Print nothing but the lines below starting at the line that holds "ATOM 63 O O" and ending at the line that holds "ATOM 80 O O", including both, each exactly as written.

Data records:
_ _ _ _
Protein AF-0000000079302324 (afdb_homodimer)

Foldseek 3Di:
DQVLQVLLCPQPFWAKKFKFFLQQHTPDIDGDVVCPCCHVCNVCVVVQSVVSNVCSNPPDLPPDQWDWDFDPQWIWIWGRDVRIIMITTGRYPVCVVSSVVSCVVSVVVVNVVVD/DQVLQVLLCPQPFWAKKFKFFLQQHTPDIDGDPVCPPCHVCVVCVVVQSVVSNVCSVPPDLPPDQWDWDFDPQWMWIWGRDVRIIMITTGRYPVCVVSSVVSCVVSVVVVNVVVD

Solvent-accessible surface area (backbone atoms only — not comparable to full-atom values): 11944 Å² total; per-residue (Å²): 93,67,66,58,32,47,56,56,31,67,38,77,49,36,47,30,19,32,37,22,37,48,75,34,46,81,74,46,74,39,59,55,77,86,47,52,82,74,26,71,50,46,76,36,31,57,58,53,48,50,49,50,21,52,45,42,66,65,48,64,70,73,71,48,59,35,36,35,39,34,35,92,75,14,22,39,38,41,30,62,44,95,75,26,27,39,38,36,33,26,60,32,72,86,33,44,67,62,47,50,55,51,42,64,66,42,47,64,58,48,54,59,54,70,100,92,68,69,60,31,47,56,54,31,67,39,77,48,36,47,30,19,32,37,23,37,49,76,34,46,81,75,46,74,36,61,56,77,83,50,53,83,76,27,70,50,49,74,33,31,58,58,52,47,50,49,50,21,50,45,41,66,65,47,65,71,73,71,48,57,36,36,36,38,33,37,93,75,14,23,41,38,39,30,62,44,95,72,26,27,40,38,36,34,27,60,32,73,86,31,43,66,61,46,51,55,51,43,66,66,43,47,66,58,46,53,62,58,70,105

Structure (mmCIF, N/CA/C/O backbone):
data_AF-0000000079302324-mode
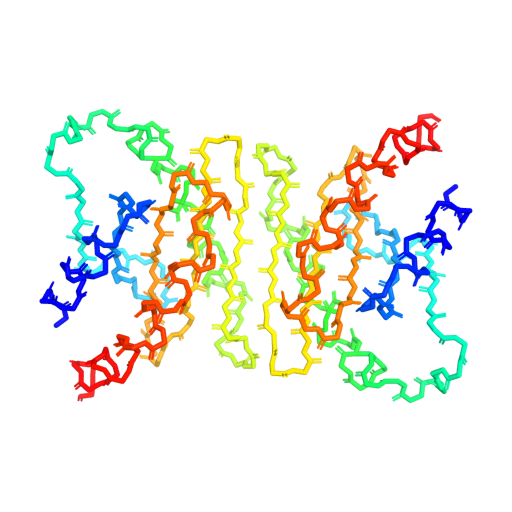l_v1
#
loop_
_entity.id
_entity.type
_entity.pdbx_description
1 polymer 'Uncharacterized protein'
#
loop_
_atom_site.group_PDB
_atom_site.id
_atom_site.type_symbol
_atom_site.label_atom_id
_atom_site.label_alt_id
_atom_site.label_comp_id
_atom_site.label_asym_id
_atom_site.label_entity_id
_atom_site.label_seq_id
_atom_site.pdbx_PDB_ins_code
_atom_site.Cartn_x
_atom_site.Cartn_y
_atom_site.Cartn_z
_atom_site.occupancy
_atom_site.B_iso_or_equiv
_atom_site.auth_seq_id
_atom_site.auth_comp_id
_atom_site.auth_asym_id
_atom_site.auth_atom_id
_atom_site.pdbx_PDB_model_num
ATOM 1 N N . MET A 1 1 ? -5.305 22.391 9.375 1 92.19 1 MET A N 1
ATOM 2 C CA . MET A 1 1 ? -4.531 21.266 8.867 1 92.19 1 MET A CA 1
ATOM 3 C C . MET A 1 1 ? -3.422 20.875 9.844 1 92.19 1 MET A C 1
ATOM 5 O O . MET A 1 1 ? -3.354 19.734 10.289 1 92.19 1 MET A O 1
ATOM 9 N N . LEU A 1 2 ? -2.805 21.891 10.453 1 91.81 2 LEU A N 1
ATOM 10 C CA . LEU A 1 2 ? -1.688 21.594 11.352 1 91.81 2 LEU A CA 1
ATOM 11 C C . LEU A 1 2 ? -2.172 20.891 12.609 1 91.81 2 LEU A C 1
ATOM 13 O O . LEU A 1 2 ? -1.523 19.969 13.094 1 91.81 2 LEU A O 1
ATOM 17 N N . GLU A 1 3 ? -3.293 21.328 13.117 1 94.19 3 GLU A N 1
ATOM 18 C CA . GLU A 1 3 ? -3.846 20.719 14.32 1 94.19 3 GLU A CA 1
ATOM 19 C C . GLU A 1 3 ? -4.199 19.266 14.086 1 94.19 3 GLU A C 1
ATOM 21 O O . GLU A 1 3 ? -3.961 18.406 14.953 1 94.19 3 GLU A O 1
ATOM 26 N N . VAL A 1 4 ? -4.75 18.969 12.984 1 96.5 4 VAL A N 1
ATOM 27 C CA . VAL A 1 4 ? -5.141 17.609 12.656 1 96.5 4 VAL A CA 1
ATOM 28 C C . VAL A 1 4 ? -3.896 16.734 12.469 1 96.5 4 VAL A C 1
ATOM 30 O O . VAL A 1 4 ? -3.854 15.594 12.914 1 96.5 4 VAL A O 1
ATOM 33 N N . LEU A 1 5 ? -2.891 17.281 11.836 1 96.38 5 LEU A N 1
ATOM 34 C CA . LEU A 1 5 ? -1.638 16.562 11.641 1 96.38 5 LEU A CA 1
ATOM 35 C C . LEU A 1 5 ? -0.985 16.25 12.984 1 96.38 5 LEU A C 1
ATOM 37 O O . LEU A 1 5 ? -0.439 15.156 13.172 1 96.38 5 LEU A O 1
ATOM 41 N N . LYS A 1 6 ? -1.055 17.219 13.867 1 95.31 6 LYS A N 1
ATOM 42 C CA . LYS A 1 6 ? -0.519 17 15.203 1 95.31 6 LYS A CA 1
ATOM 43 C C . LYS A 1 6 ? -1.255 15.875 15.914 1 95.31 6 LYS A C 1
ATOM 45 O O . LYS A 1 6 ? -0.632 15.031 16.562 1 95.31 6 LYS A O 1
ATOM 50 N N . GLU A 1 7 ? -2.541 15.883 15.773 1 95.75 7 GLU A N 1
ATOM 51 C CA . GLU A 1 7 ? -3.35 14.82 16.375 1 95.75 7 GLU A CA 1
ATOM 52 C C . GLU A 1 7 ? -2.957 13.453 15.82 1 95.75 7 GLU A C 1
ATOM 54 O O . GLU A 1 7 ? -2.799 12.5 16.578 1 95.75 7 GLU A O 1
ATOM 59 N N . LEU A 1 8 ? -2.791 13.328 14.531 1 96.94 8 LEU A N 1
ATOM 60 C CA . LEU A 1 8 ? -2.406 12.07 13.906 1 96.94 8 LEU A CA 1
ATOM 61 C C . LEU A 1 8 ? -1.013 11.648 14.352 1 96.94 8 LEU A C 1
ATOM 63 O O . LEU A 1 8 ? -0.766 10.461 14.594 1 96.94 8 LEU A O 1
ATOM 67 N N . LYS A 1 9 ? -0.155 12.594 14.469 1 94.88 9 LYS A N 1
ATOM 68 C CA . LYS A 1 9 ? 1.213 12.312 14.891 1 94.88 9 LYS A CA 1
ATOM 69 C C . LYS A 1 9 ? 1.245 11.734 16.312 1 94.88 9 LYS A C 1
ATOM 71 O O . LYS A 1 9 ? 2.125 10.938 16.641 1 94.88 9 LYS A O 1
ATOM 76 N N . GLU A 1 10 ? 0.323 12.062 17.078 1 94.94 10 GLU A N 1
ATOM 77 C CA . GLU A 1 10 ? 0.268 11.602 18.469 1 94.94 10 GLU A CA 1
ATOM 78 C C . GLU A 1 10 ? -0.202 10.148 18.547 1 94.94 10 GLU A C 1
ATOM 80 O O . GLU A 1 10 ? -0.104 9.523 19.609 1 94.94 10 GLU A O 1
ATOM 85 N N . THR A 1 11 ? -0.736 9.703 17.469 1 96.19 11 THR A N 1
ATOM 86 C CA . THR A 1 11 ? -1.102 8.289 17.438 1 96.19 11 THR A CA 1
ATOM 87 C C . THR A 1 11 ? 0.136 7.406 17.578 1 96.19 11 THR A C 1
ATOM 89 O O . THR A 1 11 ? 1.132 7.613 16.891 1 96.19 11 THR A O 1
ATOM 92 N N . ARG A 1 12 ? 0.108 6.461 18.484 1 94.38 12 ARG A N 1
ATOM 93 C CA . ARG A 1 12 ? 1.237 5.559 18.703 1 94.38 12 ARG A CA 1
_ _ _ _
Answer to this exercise |
ATOM 63 O O . LEU A 1 8 ? -0.766 10.461 14.594 1 96.94 8 LEU A O 1
ATOM 67 N N . LYS A 1 9 ? -0.155 12.594 14.469 1 94.88 9 LYS A N 1
ATOM 68 C CA . LYS A 1 9 ? 1.213 12.312 14.891 1 94.88 9 LYS A CA 1
ATOM 69 C C . LYS A 1 9 ? 1.245 11.734 16.312 1 94.88 9 LYS A C 1
ATOM 71 O O . LYS A 1 9 ? 2.125 10.938 16.641 1 94.88 9 LYS A O 1
ATOM 76 N N . GLU A 1 10 ? 0.323 12.062 17.078 1 94.94 10 GLU A N 1
ATOM 77 C CA . GLU A 1 10 ? 0.268 11.602 18.469 1 94.94 10 GLU A CA 1
ATOM 78 C C . GLU A 1 10 ? -0.202 10.148 18.547 1 94.94 10 GLU A C 1
ATOM 80 O O . GLU A 1 10 ? -0.104 9.523 19.609 1 94.94 10 GLU A O 1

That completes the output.